The children who had heard the argument whispered and giggled, and some beckoned friends who were standing at a distance. Thaw, frightened, said, “I havenae a pound.”
“But ye promised! Didn’t he promise?”
“Aye, he promised,” said several voices. “He bet a pound.”
“He’s got to pay.”
“I don’t believe the donkey is a hundred,” said Thaw.
“Ye think ye’re awful clever, don’t ye?” a thin girl shouted venomously and sarcastic voices cried, “Oh, Mammy, Mammy, I’m an awful smart wee boy.”
“Why does the smart wee boy no’ believe the donkey’s a hundred?”
“Because I read it in an ENCYCLOPAEDIA,” said Thaw, for though he was still unable to read he had once pleased his parents by saying encyclopaedia without being specially taught and the word had peculiar qualities for him. Pronounced in the service of his lie it had an immediate effect. Someone at the edge of the crowd jumped into the air, clapped hands above head and cried, “Oh, the big word! The big word!” and the mob exploded into laughter and mockery. Waving flags and blowing whistles, they raved and stamped around the frightened stone-still Thaw until his lips trembled and a drop of water spilled from his left eye.
“Look!” they yelled. “He’s greeting!” “Crybaby! Crybaby!”
“Cowardy custard, stick yer nose in the mustard!” “Riddrie pup with yer tail tied up!” “Awa’ hame and tell yer mammy!” Thaw was blinded by red rage and screamed, “Buggers! Ye damned buggers!” and started running down the darkening street.
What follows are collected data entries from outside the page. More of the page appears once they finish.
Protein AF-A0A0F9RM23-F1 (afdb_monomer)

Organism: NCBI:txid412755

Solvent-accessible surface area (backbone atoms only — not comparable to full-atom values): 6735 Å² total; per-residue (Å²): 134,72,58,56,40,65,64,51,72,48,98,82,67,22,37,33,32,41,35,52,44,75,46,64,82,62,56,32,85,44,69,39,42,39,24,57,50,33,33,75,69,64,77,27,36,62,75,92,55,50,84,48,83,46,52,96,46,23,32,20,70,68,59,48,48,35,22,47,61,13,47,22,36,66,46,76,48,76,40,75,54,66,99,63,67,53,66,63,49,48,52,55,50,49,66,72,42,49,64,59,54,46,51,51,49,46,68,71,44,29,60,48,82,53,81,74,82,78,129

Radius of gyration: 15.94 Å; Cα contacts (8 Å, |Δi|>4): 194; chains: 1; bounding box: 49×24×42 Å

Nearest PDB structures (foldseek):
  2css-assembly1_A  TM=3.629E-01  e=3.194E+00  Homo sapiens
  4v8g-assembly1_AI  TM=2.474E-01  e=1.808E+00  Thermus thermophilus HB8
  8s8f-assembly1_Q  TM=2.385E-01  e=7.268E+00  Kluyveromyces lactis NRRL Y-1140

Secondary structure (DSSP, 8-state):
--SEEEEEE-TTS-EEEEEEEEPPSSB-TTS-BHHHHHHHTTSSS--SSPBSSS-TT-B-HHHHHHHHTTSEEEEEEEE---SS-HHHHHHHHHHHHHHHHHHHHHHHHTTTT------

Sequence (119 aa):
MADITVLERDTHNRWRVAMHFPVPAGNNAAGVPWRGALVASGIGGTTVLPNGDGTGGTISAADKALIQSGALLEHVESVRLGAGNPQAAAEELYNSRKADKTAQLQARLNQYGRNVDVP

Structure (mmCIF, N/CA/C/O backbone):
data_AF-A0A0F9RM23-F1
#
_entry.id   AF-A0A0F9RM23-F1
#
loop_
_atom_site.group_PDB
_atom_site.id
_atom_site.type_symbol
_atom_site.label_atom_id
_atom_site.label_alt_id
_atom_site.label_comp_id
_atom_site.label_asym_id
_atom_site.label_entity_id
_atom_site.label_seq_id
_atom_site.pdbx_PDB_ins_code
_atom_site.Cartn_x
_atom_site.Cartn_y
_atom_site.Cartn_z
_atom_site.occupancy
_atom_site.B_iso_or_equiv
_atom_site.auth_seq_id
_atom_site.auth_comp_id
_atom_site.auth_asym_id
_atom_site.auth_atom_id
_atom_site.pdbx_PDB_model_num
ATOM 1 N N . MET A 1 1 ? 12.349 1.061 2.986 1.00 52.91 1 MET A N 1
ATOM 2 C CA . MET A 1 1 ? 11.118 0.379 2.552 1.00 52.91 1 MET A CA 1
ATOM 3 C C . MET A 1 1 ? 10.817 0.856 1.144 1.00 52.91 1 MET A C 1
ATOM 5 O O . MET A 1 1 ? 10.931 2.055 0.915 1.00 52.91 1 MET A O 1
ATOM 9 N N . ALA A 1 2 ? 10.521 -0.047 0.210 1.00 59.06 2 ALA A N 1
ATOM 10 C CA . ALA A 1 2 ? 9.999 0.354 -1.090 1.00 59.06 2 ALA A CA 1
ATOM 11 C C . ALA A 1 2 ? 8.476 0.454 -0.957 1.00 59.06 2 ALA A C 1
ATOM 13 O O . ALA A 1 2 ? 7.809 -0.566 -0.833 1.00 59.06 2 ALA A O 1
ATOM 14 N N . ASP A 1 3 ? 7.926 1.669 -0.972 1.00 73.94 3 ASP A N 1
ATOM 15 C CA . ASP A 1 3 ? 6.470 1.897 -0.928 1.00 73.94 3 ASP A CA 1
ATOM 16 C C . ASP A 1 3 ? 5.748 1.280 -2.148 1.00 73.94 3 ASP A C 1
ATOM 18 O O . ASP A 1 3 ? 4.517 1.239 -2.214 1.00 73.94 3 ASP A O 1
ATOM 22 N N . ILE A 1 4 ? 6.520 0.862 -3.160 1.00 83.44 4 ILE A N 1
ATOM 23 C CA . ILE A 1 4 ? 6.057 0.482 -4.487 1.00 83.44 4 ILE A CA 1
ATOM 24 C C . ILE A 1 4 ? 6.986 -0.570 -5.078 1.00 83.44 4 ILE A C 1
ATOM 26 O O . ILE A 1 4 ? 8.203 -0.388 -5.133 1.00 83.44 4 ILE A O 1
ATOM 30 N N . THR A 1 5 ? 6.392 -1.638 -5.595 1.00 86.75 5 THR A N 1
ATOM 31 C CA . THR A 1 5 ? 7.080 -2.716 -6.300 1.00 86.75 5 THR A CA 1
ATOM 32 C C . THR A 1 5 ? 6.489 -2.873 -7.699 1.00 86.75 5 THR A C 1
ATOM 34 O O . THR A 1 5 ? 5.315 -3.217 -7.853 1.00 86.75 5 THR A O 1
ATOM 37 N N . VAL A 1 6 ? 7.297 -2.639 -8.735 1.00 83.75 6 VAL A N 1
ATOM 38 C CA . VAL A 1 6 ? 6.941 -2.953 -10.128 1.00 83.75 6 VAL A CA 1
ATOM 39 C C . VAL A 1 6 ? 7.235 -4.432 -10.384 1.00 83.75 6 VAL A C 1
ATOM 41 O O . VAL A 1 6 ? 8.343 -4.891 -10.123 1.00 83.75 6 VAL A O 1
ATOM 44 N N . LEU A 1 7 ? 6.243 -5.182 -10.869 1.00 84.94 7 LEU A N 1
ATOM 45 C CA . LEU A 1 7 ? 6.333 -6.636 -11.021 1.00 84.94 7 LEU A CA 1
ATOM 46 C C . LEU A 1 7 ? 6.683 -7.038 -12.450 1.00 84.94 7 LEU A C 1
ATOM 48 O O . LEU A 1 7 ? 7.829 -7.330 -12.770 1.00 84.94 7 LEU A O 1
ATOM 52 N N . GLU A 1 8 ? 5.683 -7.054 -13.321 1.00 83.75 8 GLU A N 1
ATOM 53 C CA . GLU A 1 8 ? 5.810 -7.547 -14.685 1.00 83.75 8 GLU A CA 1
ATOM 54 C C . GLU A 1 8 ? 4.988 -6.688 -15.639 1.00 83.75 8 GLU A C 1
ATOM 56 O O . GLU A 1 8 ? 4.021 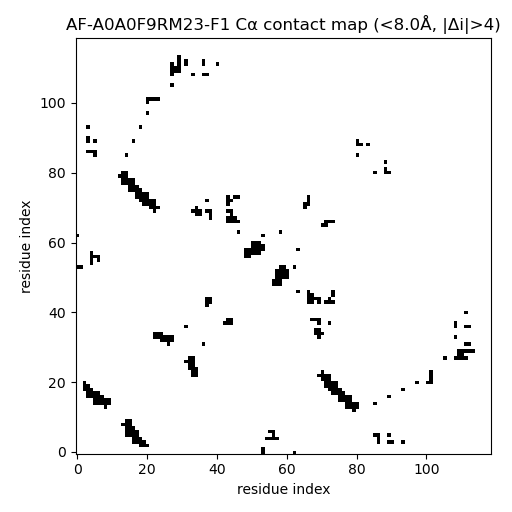-6.026 -15.245 1.00 83.75 8 GLU A O 1
ATOM 61 N N . ARG A 1 9 ? 5.382 -6.704 -16.911 1.00 82.00 9 ARG A N 1
ATOM 62 C CA . ARG A 1 9 ? 4.629 -6.079 -17.993 1.00 82.00 9 ARG A CA 1
ATOM 63 C C . ARG A 1 9 ? 3.679 -7.115 -18.586 1.00 82.00 9 ARG A C 1
ATOM 65 O O . ARG A 1 9 ? 4.118 -8.169 -19.033 1.00 82.00 9 ARG A O 1
ATOM 72 N N . ASP A 1 10 ? 2.389 -6.810 -18.595 1.00 81.88 10 ASP A N 1
ATOM 73 C CA . ASP A 1 10 ? 1.363 -7.643 -19.208 1.00 81.88 10 ASP A CA 1
ATOM 74 C C . ASP A 1 10 ? 1.414 -7.581 -20.746 1.00 81.88 10 ASP A C 1
ATOM 76 O O . ASP A 1 10 ? 2.092 -6.748 -21.361 1.00 81.88 10 ASP A O 1
ATOM 80 N N . THR A 1 11 ? 0.642 -8.459 -21.387 1.00 79.88 11 THR A N 1
ATOM 81 C CA . THR A 1 11 ? 0.540 -8.559 -22.853 1.00 79.88 11 THR A CA 1
ATOM 82 C C . THR A 1 11 ? -0.033 -7.307 -23.526 1.00 79.88 11 THR A C 1
ATOM 84 O O . THR A 1 11 ? 0.099 -7.150 -24.737 1.00 79.88 11 THR A O 1
ATOM 87 N N . HIS A 1 12 ? -0.632 -6.387 -22.764 1.00 81.50 12 HIS A N 1
ATOM 88 C CA . HIS A 1 12 ? -1.234 -5.142 -23.243 1.00 81.50 12 HIS A CA 1
ATOM 89 C C . HIS A 1 12 ? -0.342 -3.922 -22.992 1.00 81.50 12 HIS A C 1
ATOM 91 O O . HIS A 1 12 ? -0.825 -2.784 -23.051 1.00 81.50 12 HIS A O 1
ATOM 97 N N . ASN A 1 13 ? 0.950 -4.140 -22.721 1.00 83.12 13 ASN A N 1
ATOM 98 C CA . ASN A 1 13 ? 1.897 -3.078 -22.407 1.00 83.12 13 ASN A CA 1
ATOM 99 C C . ASN A 1 13 ? 1.471 -2.267 -21.163 1.00 83.12 13 ASN A C 1
ATOM 101 O O . ASN A 1 13 ? 1.540 -1.036 -21.132 1.00 83.12 13 ASN A O 1
ATOM 105 N N . ARG A 1 14 ? 0.989 -2.954 -20.128 1.00 86.62 14 ARG A N 1
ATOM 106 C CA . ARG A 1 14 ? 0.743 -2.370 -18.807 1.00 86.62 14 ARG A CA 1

He heard the clattering feet of pursuers and Peely Wally laugh like a cock-crow and Boab roar, “Let him go! Leave him alone!”
He turned a corner and ran down a street past staring children and men who paid no attention, through a small park with a pond and the sound of splashing water, then down a rutted lane, going slower because they weren’t following now, with longer intervals between his sobs. He sat down on a chunk of masonry and swallowed air until his heart beat more calmly.
There was empty ground in front of him with the shadows of tenements stretching a long way across it. Colours had become distinctions of grey and close-mouths’ black rectangles in tenement walls. The sky was covered with blue-grey cloud, but currents of wind had opened channels through this and he could see through the channels into a green sunset air above. Down the broadest of these flew five swans on their way to a lower stretch of the canal or to a pond in the city parks.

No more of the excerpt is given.